Tools for getting users data (i.e. metagenome bins) onto Genome Constellation.
This repository contains the tools required to put the user genomes/bins onto the Genome Constellation browser for viewing.
MASH distances are calculated between 1) each of the users genomes and 2) between the user genomes and the reference genomes (i.e RefSeq genomes).
You need to have:
download the genome constellation repository
git clone https://email@example.com/berkeleylab/jgi-genomeconstellation.git
Optional (to recompile jgi_gc):
- gcc >=4.8
- boost development libraries with program-options
- libz development libraries
sudo apt-get install build-essential libboost-dev libboost-program-options-dev libz-dev
Build jgi_gc executable
cd src make && make install
Install conda & python via miniconda or anaconda
# download miniconda2 (only for Linux x84_64). Refer to documentation for miniconda2 installation for max os. wget https://repo.continuum.io/miniconda/Miniconda2-latest-Linux-x86_64.sh # run instalation /bin/bash ./Miniconda2-latest-Linux-x86_64.sh # follow directions to complete setup. # make sure conda is now in your PATH. # The installation script will ask you if you want to prepend PATH with the miniconda directory or if you want to export PATH manually: 1) if you choose to add the miniconda bin to your PATH in the .bashrc file then remember to source the .bashrc file (i.e "source <path_to>/.bashrc"). 2) otherwise just type "export PATH=<full_path_to>/miniconda2/bin:$PATH"
Note: Make sure you have ownership (i.e. write permissions) for your conda because the next step will install mash into conda's parent directory. Typing
which conda will tell you what conda command you are using, i.e.
<path to your installation>/miniconda2/bin/conda and installs like Mash will be installed under
add channels (places to search for "mash" besides default)
conda config --add channels r conda config --add channels bioconda
conda install --yes mash
create mash sketches
This step will calculate the distances between genomes and create a matrix; actually, a json file of the matrix called *.csv.json.
Before running anything, make sure:
1) your fasta files are in one or more directories. The names of the directories will be used
as the label in Constellation, so if you have one called arctic and another called antarctic, then in the Constellation browser,
you will be able to select different colors for the two sets, i.e both data sets will be discernable.
2) the suffix of your fasta files need to be the same for all files, even if you have more than one directory.
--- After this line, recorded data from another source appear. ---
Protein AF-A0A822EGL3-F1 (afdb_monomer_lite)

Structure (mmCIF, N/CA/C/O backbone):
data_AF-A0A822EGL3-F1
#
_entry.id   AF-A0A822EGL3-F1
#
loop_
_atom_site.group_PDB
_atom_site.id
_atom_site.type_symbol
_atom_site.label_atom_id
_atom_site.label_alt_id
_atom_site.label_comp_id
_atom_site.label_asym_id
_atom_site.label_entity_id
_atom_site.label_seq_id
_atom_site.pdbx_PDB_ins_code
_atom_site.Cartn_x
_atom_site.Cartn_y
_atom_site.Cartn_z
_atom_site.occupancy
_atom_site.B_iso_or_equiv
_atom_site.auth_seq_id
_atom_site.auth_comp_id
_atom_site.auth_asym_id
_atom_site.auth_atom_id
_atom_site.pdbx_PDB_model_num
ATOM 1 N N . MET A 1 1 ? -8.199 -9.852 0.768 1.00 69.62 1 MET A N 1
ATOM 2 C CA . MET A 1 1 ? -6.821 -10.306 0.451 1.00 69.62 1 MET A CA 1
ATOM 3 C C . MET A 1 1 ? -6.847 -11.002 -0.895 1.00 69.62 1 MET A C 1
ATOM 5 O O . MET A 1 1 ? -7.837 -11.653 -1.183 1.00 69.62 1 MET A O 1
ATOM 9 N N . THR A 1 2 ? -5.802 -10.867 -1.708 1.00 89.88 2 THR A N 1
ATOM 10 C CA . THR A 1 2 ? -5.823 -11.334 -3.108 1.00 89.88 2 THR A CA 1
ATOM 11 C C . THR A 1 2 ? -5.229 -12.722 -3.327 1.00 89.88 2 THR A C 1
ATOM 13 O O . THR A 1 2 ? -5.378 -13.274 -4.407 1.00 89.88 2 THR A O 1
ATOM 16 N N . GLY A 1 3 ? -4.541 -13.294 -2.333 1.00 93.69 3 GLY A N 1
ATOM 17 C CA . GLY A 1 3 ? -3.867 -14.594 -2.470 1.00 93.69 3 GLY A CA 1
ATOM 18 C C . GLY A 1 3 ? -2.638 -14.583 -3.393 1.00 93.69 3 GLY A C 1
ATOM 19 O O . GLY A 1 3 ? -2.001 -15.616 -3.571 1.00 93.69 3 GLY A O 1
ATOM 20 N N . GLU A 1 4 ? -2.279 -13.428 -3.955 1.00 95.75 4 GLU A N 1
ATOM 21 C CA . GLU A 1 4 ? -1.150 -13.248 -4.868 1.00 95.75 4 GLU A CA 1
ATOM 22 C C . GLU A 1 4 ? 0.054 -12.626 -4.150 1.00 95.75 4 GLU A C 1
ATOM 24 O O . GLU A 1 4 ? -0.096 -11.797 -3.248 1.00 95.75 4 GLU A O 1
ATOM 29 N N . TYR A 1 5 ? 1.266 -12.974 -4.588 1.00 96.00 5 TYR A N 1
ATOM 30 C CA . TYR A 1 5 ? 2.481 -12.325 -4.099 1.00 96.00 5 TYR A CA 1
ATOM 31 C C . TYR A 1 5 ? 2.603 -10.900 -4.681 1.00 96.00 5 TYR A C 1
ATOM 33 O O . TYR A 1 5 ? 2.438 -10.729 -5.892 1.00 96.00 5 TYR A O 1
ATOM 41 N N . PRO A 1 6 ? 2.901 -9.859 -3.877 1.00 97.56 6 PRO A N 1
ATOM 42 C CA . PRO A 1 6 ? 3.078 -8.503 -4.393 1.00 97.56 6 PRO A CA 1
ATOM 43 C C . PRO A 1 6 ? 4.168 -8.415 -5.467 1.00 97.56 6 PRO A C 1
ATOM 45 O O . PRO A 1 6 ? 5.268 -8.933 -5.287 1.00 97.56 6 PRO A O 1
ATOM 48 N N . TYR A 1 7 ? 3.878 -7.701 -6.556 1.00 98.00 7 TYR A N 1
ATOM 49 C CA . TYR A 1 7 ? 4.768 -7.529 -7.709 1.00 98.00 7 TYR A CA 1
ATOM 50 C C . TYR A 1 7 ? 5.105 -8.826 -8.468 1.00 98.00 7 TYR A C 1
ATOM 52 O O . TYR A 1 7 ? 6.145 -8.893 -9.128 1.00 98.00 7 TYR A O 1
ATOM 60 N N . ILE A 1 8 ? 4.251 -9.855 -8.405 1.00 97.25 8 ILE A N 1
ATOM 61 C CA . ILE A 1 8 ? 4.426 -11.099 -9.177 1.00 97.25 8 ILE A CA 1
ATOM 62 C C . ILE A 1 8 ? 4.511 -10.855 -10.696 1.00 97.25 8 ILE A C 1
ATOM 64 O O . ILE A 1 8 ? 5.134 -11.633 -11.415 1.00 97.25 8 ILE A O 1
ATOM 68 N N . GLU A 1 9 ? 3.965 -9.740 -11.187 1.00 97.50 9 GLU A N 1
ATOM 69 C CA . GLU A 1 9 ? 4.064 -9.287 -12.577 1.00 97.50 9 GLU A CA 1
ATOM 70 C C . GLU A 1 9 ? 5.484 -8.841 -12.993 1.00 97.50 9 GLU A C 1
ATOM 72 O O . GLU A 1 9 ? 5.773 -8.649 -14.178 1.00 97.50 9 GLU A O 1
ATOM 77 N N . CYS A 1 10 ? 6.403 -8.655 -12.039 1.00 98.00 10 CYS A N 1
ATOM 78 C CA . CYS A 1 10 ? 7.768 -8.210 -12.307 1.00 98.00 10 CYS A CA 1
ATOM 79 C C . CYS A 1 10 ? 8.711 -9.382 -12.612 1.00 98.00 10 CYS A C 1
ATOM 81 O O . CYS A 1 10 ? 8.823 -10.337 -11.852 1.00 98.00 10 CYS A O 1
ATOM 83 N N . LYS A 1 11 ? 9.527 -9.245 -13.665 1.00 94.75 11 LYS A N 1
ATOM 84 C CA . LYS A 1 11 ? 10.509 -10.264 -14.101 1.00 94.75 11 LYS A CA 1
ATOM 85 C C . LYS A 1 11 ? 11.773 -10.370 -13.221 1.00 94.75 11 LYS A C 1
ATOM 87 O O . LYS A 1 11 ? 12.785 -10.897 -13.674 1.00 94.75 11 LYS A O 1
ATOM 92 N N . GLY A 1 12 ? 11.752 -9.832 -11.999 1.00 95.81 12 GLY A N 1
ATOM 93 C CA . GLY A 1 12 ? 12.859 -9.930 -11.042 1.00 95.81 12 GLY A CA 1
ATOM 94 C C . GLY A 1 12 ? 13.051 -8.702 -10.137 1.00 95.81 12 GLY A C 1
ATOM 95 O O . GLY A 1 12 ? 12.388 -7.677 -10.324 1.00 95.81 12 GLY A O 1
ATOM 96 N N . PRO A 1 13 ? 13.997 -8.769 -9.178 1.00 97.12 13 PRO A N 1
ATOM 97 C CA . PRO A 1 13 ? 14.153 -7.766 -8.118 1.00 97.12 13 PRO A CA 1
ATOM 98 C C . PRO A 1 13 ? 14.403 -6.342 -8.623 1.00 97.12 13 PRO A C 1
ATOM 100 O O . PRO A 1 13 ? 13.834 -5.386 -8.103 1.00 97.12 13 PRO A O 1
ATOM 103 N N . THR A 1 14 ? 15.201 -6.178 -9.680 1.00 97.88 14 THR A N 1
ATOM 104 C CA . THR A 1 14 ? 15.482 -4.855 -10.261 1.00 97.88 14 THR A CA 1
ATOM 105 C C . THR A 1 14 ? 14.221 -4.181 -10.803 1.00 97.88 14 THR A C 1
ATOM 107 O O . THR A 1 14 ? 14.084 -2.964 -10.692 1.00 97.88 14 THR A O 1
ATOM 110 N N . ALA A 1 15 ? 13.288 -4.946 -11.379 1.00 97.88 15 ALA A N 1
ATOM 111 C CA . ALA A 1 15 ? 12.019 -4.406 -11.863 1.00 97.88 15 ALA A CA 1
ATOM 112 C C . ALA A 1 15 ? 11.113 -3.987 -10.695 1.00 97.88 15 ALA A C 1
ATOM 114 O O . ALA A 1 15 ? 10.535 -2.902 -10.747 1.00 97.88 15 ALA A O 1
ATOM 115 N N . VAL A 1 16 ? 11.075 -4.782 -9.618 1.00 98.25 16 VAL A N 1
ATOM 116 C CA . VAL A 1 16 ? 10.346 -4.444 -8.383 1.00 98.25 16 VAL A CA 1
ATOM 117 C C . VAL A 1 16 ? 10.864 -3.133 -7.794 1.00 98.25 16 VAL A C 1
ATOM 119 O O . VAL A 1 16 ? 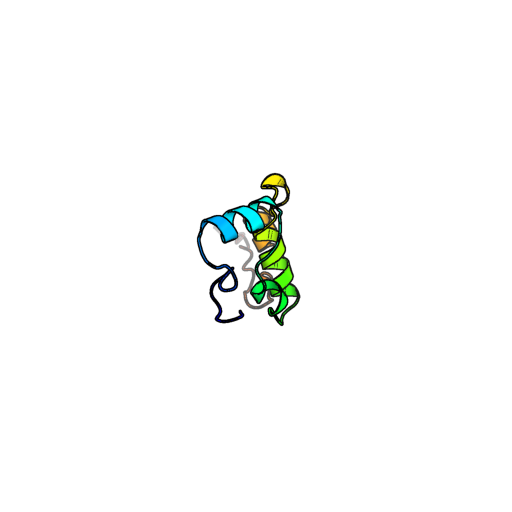10.085 -2.207 -7.584 1.00 98.25 16 VAL A O 1
ATOM 122 N N . ILE A 1 17 ? 12.182 -3.007 -7.603 1.00 97.75 17 ILE A N 1
ATOM 123 C CA . ILE A 1 17 ? 12.801 -1.799 -7.034 1.00 97.75 17 ILE A CA 1
ATOM 124 C C . ILE A 1 17 ? 12.448 -0.558 -7.864 1.00 97.75 17 ILE A C 1
ATOM 126 O O . ILE A 1 17 ? 12.052 0.461 -7.302 1.00 97.75 17 ILE A O 1
ATOM 130 N N . LYS A 1 18 ? 12.530 -0.644 -9.200 1.00 98.06 18 LYS A N 1
ATOM 131 C CA . LYS A 1 18 ? 12.165 0.470 -10.091 1.00 98.06 18 LYS A CA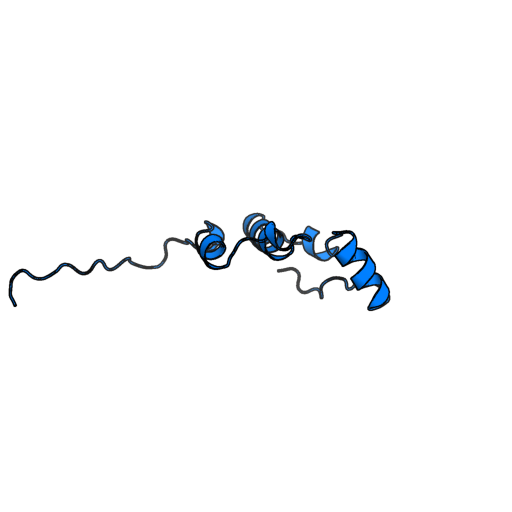 1
ATOM 132 C C . LYS A 1 18 ? 10.714 0.915 -9.901 1.00 98.06 18 LYS A C 1
ATOM 134 O O . LYS A 1 18 ? 10.460 2.114 -9.855 1.00 98.06 18 LYS A O 1
ATOM 139 N N . ARG A 1 19 ? 9.774 -0.027 -9.770 1.00 98.00 19 ARG A N 1
ATOM 140 C CA . ARG A 1 19 ? 8.352 0.288 -9.551 1.00 98.00 19 ARG A CA 1
ATOM 141 C C . ARG A 1 19 ? 8.107 0.905 -8.180 1.00 98.00 19 ARG A C 1
ATOM 143 O O . ARG A 1 19 ? 7.451 1.938 -8.106 1.00 98.00 19 ARG A O 1
ATOM 150 N N . VAL A 1 20 ? 8.689 0.322 -7.132 1.00 97.69 20 VAL A N 1
ATOM 151 C CA . VAL A 1 20 ? 8.563 0.816 -5.753 1.00 97.69 20 VAL A CA 1
ATOM 152 C C . VAL A 1 20 ? 9.078 2.252 -5.637 1.00 97.69 20 VAL A C 1
ATOM 154 O O . VAL A 1 20 ? 8.384 3.104 -5.090 1.00 97.69 20 VAL A O 1
ATOM 157 N N . ILE A 1 21 ? 10.257 2.544 -6.198 1.00 96.88 21 ILE A N 1
ATOM 158 C CA . ILE A 1 21 ? 10.838 3.897 -6.187 1.00 96.88 21 ILE A CA 1
ATOM 159 C C . ILE A 1 21 ? 9.975 4.880 -6.993 1.00 96.88 21 ILE A C 1
ATOM 161 O O . ILE A 1 21 ? 9.824 6.028 -6.588 1.00 96.88 21 ILE A O 1
ATOM 165 N N . ALA A 1 22 ? 9.371 4.434 -8.098 1.00 97.62 22 ALA A N 1
ATOM 166 C CA . ALA A 1 22 ? 8.444 5.240 -8.895 1.00 97.62 22 ALA A CA 1
ATOM 167 C C . ALA A 1 22 ? 7.044 5.395 -8.262 1.00 97.62 22 ALA A C 1
ATOM 169 O O . ALA A 1 22 ? 6.182 6.046 -8.848 1.00 97.62 22 ALA A O 1
ATOM 170 N N . GLY A 1 23 ? 6.792 4.780 -7.102 1.00 97.31 23 GLY A N 1
ATOM 171 C CA . GLY A 1 23 ? 5.493 4.796 -6.427 1.00 97.31 23 GLY A CA 1
ATOM 172 C C . GLY A 1 23 ? 4.389 4.009 -7.131 1.00 97.31 23 GLY A C 1
ATOM 173 O O . GLY A 1 23 ? 3.206 4.209 -6.863 1.00 97.31 23 GLY A O 1
ATOM 174 N N . LEU A 1 24 ? 4.763 3.091 -8.022 1.00 98.19 24 LEU A N 1
ATOM 175 C CA . LEU A 1 24 ? 3.821 2.217 -8.708 1.00 98.19 24 LEU A CA 1
ATOM 176 C C . LEU A 1 24 ? 3.478 1.031 -7.812 1.00 98.19 24 LEU A C 1
ATOM 178 O O . LEU A 1 24 ? 4.345 0.210 -7.523 1.00 98.19 24 LEU A O 1
ATOM 182 N N . LYS A 1 25 ? 2.207 0.920 -7.428 1.00 98.19 25 LYS A N 1
ATOM 183 C CA . LYS A 1 25 ? 1.670 -0.199 -6.643 1.00 98.19 25 LYS A CA 1
ATOM 184 C C . LYS A 1 25 ? 1.674 -1.510 -7.449 1.00 98.19 25 LYS A C 1
ATOM 186 O O . LYS A 1 25 ? 1.631 -1.456 -8.685 1.00 98.19 25 LYS A O 1
ATOM 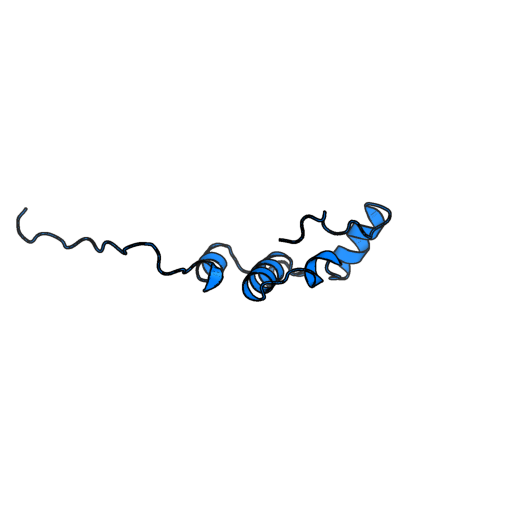191 N N . PRO A 1 26 ? 1.718 -2.677 -6.777 1.00 98.00 26 PRO A N 1
ATOM 192 C CA . PRO A 1 26 ? 1.613 -3.966 -7.454 1.00 98.00 26 PRO A CA 1
ATOM 193 C C . PRO A 1 26 ? 0.221 -4.141 -8.070 1.00 98.00 26 PRO A C 1
ATOM 195 O O . PRO A 1 26 ? -0.759 -3.629 -7.529 1.00 98.00 26 PRO A O 1
ATOM 198 N N . GLU A 1 27 ? 0.098 -4.902 -9.156 1.00 97.94 27 GLU A N 1
ATOM 199 C CA . GLU A 1 27 ? -1.205 -5.115 -9.818 1.00 97.94 27 GLU A CA 1
ATOM 200 C C . GLU A 1 27 ? -2.257 -5.717 -8.879 1.00 97.94 27 GLU A C 1
ATOM 202 O O . GLU A 1 27 ? -3.425 -5.323 -8.903 1.00 97.94 27 GLU A O 1
ATOM 207 N N . CYS A 1 28 ? -1.837 -6.613 -7.983 1.00 97.75 28 CYS A N 1
ATOM 208 C CA . CYS A 1 28 ? -2.730 -7.227 -7.009 1.00 97.75 28 CYS A CA 1
ATOM 209 C C . CYS A 1 28 ? -3.324 -6.228 -5.997 1.00 97.75 28 CYS A C 1
ATOM 211 O O . CYS A 1 28 ? -4.366 -6.519 -5.425 1.00 97.75 28 CYS A O 1
ATOM 213 N N . TYR A 1 29 ? -2.763 -5.025 -5.817 1.00 98.19 29 TYR A N 1
ATOM 214 C CA . TYR A 1 29 ? -3.396 -3.978 -5.000 1.00 98.19 29 TYR A CA 1
ATOM 215 C C . TYR A 1 29 ? -4.782 -3.589 -5.542 1.00 98.19 29 TYR A C 1
ATOM 217 O O . TYR A 1 29 ? -5.723 -3.391 -4.777 1.00 98.19 29 TYR A O 1
ATOM 225 N N . TYR A 1 30 ? -4.933 -3.524 -6.867 1.00 97.25 30 TYR A N 1
ATOM 226 C CA . TYR A 1 30 ? -6.188 -3.124 -7.513 1.00 97.25 30 TYR A CA 1
ATOM 227 C C . TYR A 1 30 ? -7.240 -4.237 -7.541 1.00 97.25 30 TYR A C 1
ATOM 229 O O . TYR A 1 30 ? -8.394 -3.972 -7.859 1.00 97.25 30 TYR A O 1
ATOM 237 N N . LYS A 1 31 ? -6.851 -5.467 -7.189 1.00 97.50 31 LYS A N 1
ATOM 238 C CA . LYS A 1 31 ? -7.745 -6.624 -7.064 1.00 97.50 31 LYS A CA 1
ATOM 239 C C . LYS A 1 31 ? -8.312 -6.781 -5.645 1.00 97.50 31 LYS A C 1
ATOM 241 O O . LYS A 1 31 ? -9.033 -7.736 -5.378 1.00 97.50 31 LYS A O 1
ATOM 246 N N . VAL A 1 32 ? -7.952 -5.900 -4.706 1.00 97.12 32 VAL A N 1
ATOM 247 C CA . VAL A 1 32 ? -8.533 -5.900 -3.357 1.00 97.12 32 VAL A CA 1
ATOM 248 C C . VAL A 1 32 ? -9.990 -5.442 -3.451 1.00 97.12 32 VAL A C 1
ATOM 250 O O . VAL A 1 32 ? -10.247 -4.306 -3.831 1.00 97.12 32 VAL A O 1
ATOM 253 N N . GLU A 1 33 ? -10.922 -6.334 -3.108 1.00 95.62 33 GLU A N 1
ATOM 254 C CA . GLU A 1 33 ? -12.369 -6.092 -3.244 1.00 95.62 33 GLU A CA 1
ATOM 255 C C . GLU A 1 33 ? -12.935 -5.123 -2.198 1.00 95.62 33 GLU A C 1
ATOM 257 O O . GLU A 1 33 ? -13.769 -4.284 -2.521 1.00 95.62 33 GLU A O 1
ATOM 262 N N . SER A 1 34 ? -12.498 -5.238 -0.941 1.00 94.75 34 SER A N 1
ATOM 263 C CA . SER A 1 34 ? -12.959 -4.364 0.143 1.00 94.75 34 SER A CA 1
ATOM 264 C C . SER A 1 34 ? -12.239 -3.020 0.086 1.00 94.75 34 SER A C 1
ATOM 266 O O . SER A 1 34 ? -11.008 -2.973 0.158 1.00 94.75 34 SER A O 1
ATOM 268 N N . GLU A 1 35 ? -13.016 -1.939 -0.001 1.00 94.25 35 GLU A N 1
ATOM 269 C CA . GLU A 1 35 ? -12.486 -0.576 -0.021 1.00 94.25 35 GLU A CA 1
ATOM 270 C C . GLU A 1 35 ? -11.726 -0.245 1.264 1.00 94.25 35 GLU A C 1
ATOM 272 O O . GLU A 1 35 ? -10.593 0.215 1.185 1.00 94.25 35 GLU A O 1
ATOM 277 N N . ASP A 1 36 ? -12.288 -0.588 2.426 1.00 92.88 36 ASP A N 1
ATOM 278 C CA . ASP A 1 36 ? -11.661 -0.331 3.728 1.00 92.88 36 ASP A CA 1
ATOM 279 C C . ASP A 1 36 ? -10.312 -1.052 3.861 1.00 92.88 36 ASP A C 1
ATOM 281 O O . ASP A 1 36 ? -9.321 -0.487 4.322 1.00 92.88 36 ASP A O 1
ATOM 285 N N . VAL A 1 37 ? -10.234 -2.305 3.395 1.00 94.31 37 VAL A N 1
ATOM 286 C CA . VAL A 1 37 ? -8.970 -3.058 3.372 1.00 94.31 37 VAL A CA 1
ATOM 287 C C . VAL A 1 37 ? -7.974 -2.409 2.412 1.00 94.31 37 VAL A C 1
ATOM 289 O O . VAL A 1 37 ? -6.777 -2.351 2.699 1.00 94.31 37 VAL A O 1
ATOM 292 N N . ARG A 1 38 ? -8.444 -1.937 1.255 1.00 96.44 38 ARG A N 1
ATOM 293 C CA . ARG A 1 38 ? -7.606 -1.282 0.248 1.00 96.44 38 ARG A CA 1
ATOM 294 C C . ARG A 1 38 ? -7.054 0.050 0.756 1.00 96.44 38 ARG A C 1
ATOM 296 O O . ARG A 1 38 ? -5.877 0.323 0.523 1.00 96.44 38 ARG A O 1
ATOM 303 N N . GLU A 1 39 ? -7.857 0.821 1.482 1.00 95.62 39 GLU A N 1
ATOM 304 C CA . GLU A 1 39 ? -7.455 2.054 2.163 1.00 95.62 39 GLU A CA 1
ATOM 305 C C . GLU A 1 39 ? -6.399 1.776 3.237 1.00 95.62 39 GLU A C 1
ATOM 307 O O . GLU A 1 39 ? -5.308 2.339 3.180 1.00 95.62 39 GLU A O 1
ATOM 312 N N . VAL A 1 40 ? -6.644 0.818 4.137 1.00 95.69 40 VAL A N 1
ATOM 313 C CA . VAL A 1 40 ? -5.666 0.396 5.157 1.00 95.69 40 VAL A CA 1
ATOM 314 C C . VAL A 1 40 ? -4.324 0.009 4.521 1.00 95.69 40 VAL A C 1
ATOM 316 O O . VAL A 1 40 ? -3.260 0.404 5.008 1.00 95.69 40 VAL A O 1
ATOM 319 N N . ILE A 1 41 ? -4.348 -0.728 3.405 1.00 96.69 41 ILE A N 1
ATOM 320 C CA . ILE A 1 41 ? -3.135 -1.079 2.657 1.00 96.69 41 ILE A CA 1
ATOM 321 C C . ILE A 1 41 ? -2.467 0.174 2.074 1.00 96.69 41 ILE A C 1
ATOM 323 O O . ILE A 1 41 ? -1.251 0.307 2.223 1.00 96.69 41 ILE A O 1
ATOM 327 N N . ASP A 1 42 ? -3.217 1.087 1.441 1.00 96.94 42 ASP A N 1
ATOM 328 C CA . ASP A 1 42 ? -2.688 2.347 0.887 1.00 96.94 42 ASP A CA 1
ATOM 329 C C . ASP A 1 42 ? -1.898 3.129 1.930 1.00 96.94 42 ASP A C 1
ATOM 331 O O . ASP A 1 42 ? -0.739 3.484 1.704 1.00 96.94 42 ASP A O 1
ATOM 335 N N . CYS A 1 43 ? -2.509 3.312 3.097 1.00 96.19 43 CYS A N 1
ATOM 336 C CA . CYS A 1 43 ? -1.952 4.009 4.243 1.00 96.19 43 CYS A CA 1
ATOM 337 C C . CYS A 1 43 ? -0.610 3.425 4.699 1.00 96.19 43 CYS A C 1
ATOM 339 O O . CYS A 1 43 ? 0.257 4.164 5.167 1.00 96.19 43 CYS A O 1
ATOM 341 N N . CYS A 1 44 ? -0.403 2.118 4.528 1.00 96.94 44 CYS A N 1
ATOM 342 C CA . CYS A 1 44 ? 0.833 1.437 4.908 1.00 96.94 44 CYS A CA 1
ATOM 343 C C . CYS A 1 44 ? 1.930 1.521 3.838 1.00 96.94 44 CYS A C 1
ATOM 345 O O . CYS A 1 44 ? 3.117 1.561 4.173 1.00 96.94 44 CYS A O 1
ATOM 347 N N . ILE A 1 45 ? 1.563 1.512 2.551 1.00 97.06 45 ILE A N 1
ATOM 348 C CA . ILE A 1 45 ? 2.515 1.310 1.444 1.00 97.06 45 ILE A CA 1
ATOM 349 C C . ILE A 1 45 ? 2.875 2.587 0.678 1.00 97.06 45 ILE A C 1
ATOM 351 O O . ILE A 1 45 ? 3.510 2.499 -0.376 1.00 97.06 45 ILE A O 1
ATOM 355 N N . ARG A 1 46 ? 2.507 3.772 1.185 1.00 97.81 46 ARG A N 1
ATOM 356 C CA . ARG A 1 46 ? 2.859 5.046 0.540 1.00 97.81 46 ARG A CA 1
ATOM 357 C C . ARG A 1 46 ? 4.365 5.173 0.319 1.00 97.81 46 ARG A C 1
ATOM 359 O O . ARG A 1 46 ? 5.187 4.786 1.160 1.00 97.81 46 ARG A O 1
ATOM 366 N N . THR A 1 47 ? 4.730 5.709 -0.843 1.00 97.44 47 THR A N 1
ATOM 367 C CA . THR A 1 47 ? 6.128 5.806 -1.282 1.00 97.44 47 THR A CA 1
ATOM 368 C C . THR A 1 47 ? 6.946 6.641 -0.314 1.00 97.44 47 THR A C 1
ATOM 370 O O . THR A 1 47 ? 8.009 6.202 0.130 1.00 97.44 47 THR A O 1
ATOM 373 N N . LYS A 1 48 ? 6.417 7.806 0.071 1.00 97.06 48 LYS A N 1
ATOM 374 C CA . LYS A 1 48 ? 7.019 8.652 1.095 1.00 97.06 48 LYS A CA 1
ATOM 375 C C . LYS A 1 48 ? 6.698 8.102 2.476 1.00 97.06 48 LYS A C 1
ATOM 377 O O . LYS A 1 48 ? 5.554 7.766 2.774 1.00 97.06 48 LYS A O 1
ATOM 382 N N . LYS A 1 49 ? 7.719 8.000 3.323 1.00 96.31 49 LYS A N 1
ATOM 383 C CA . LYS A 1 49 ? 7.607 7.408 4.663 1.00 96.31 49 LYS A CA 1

You can specify on the command line if you have [fasta|fa|fna|etc]. ".fa" is default.
<path_to_repository>/tools/sketching/generate_mash_sketches.sh [options] <fasta_dir> [<fasta_dir>] Options (defaults are shown in square brackets): <-s suffix regex for your fasta files [*.fa]> <-r path to reference pre-computed sketches [<repository>/tools/sketching/REFERENCE_10K.msh]> <-p threads >
Note the default path to the reference sketch is constellation_mash/tools/sketching/REFERENCE_10K.msh. In theory, you can make your own reference sketch and include it with the "-r" flag; however, for now, we didn't include any script to generate the mash sketches for user references. Please contact Zhong Wang firstname.lastname@example.org if you desire such an option.
The default is set to using minFrac, where minFrac = 1024 and numBits = 131072. This is the 16 KB condensed fingerprint. If you want to use the full fingerprint, set minFrac = 1 and numBits = 1073741824 (or specify desired numBits).
To run using test bins run the following, assuming you are in the constellation_mash dir
tools/sketching/generate_mash_sketches.sh -s *.fa misc/test_data/fastas
Running with options different than default. Note that at this time, we don't supply code for you to generate your own reference mash fingerprints so you need to use default. In other words, you don't need to include the "-r" flag since it is set to a default path.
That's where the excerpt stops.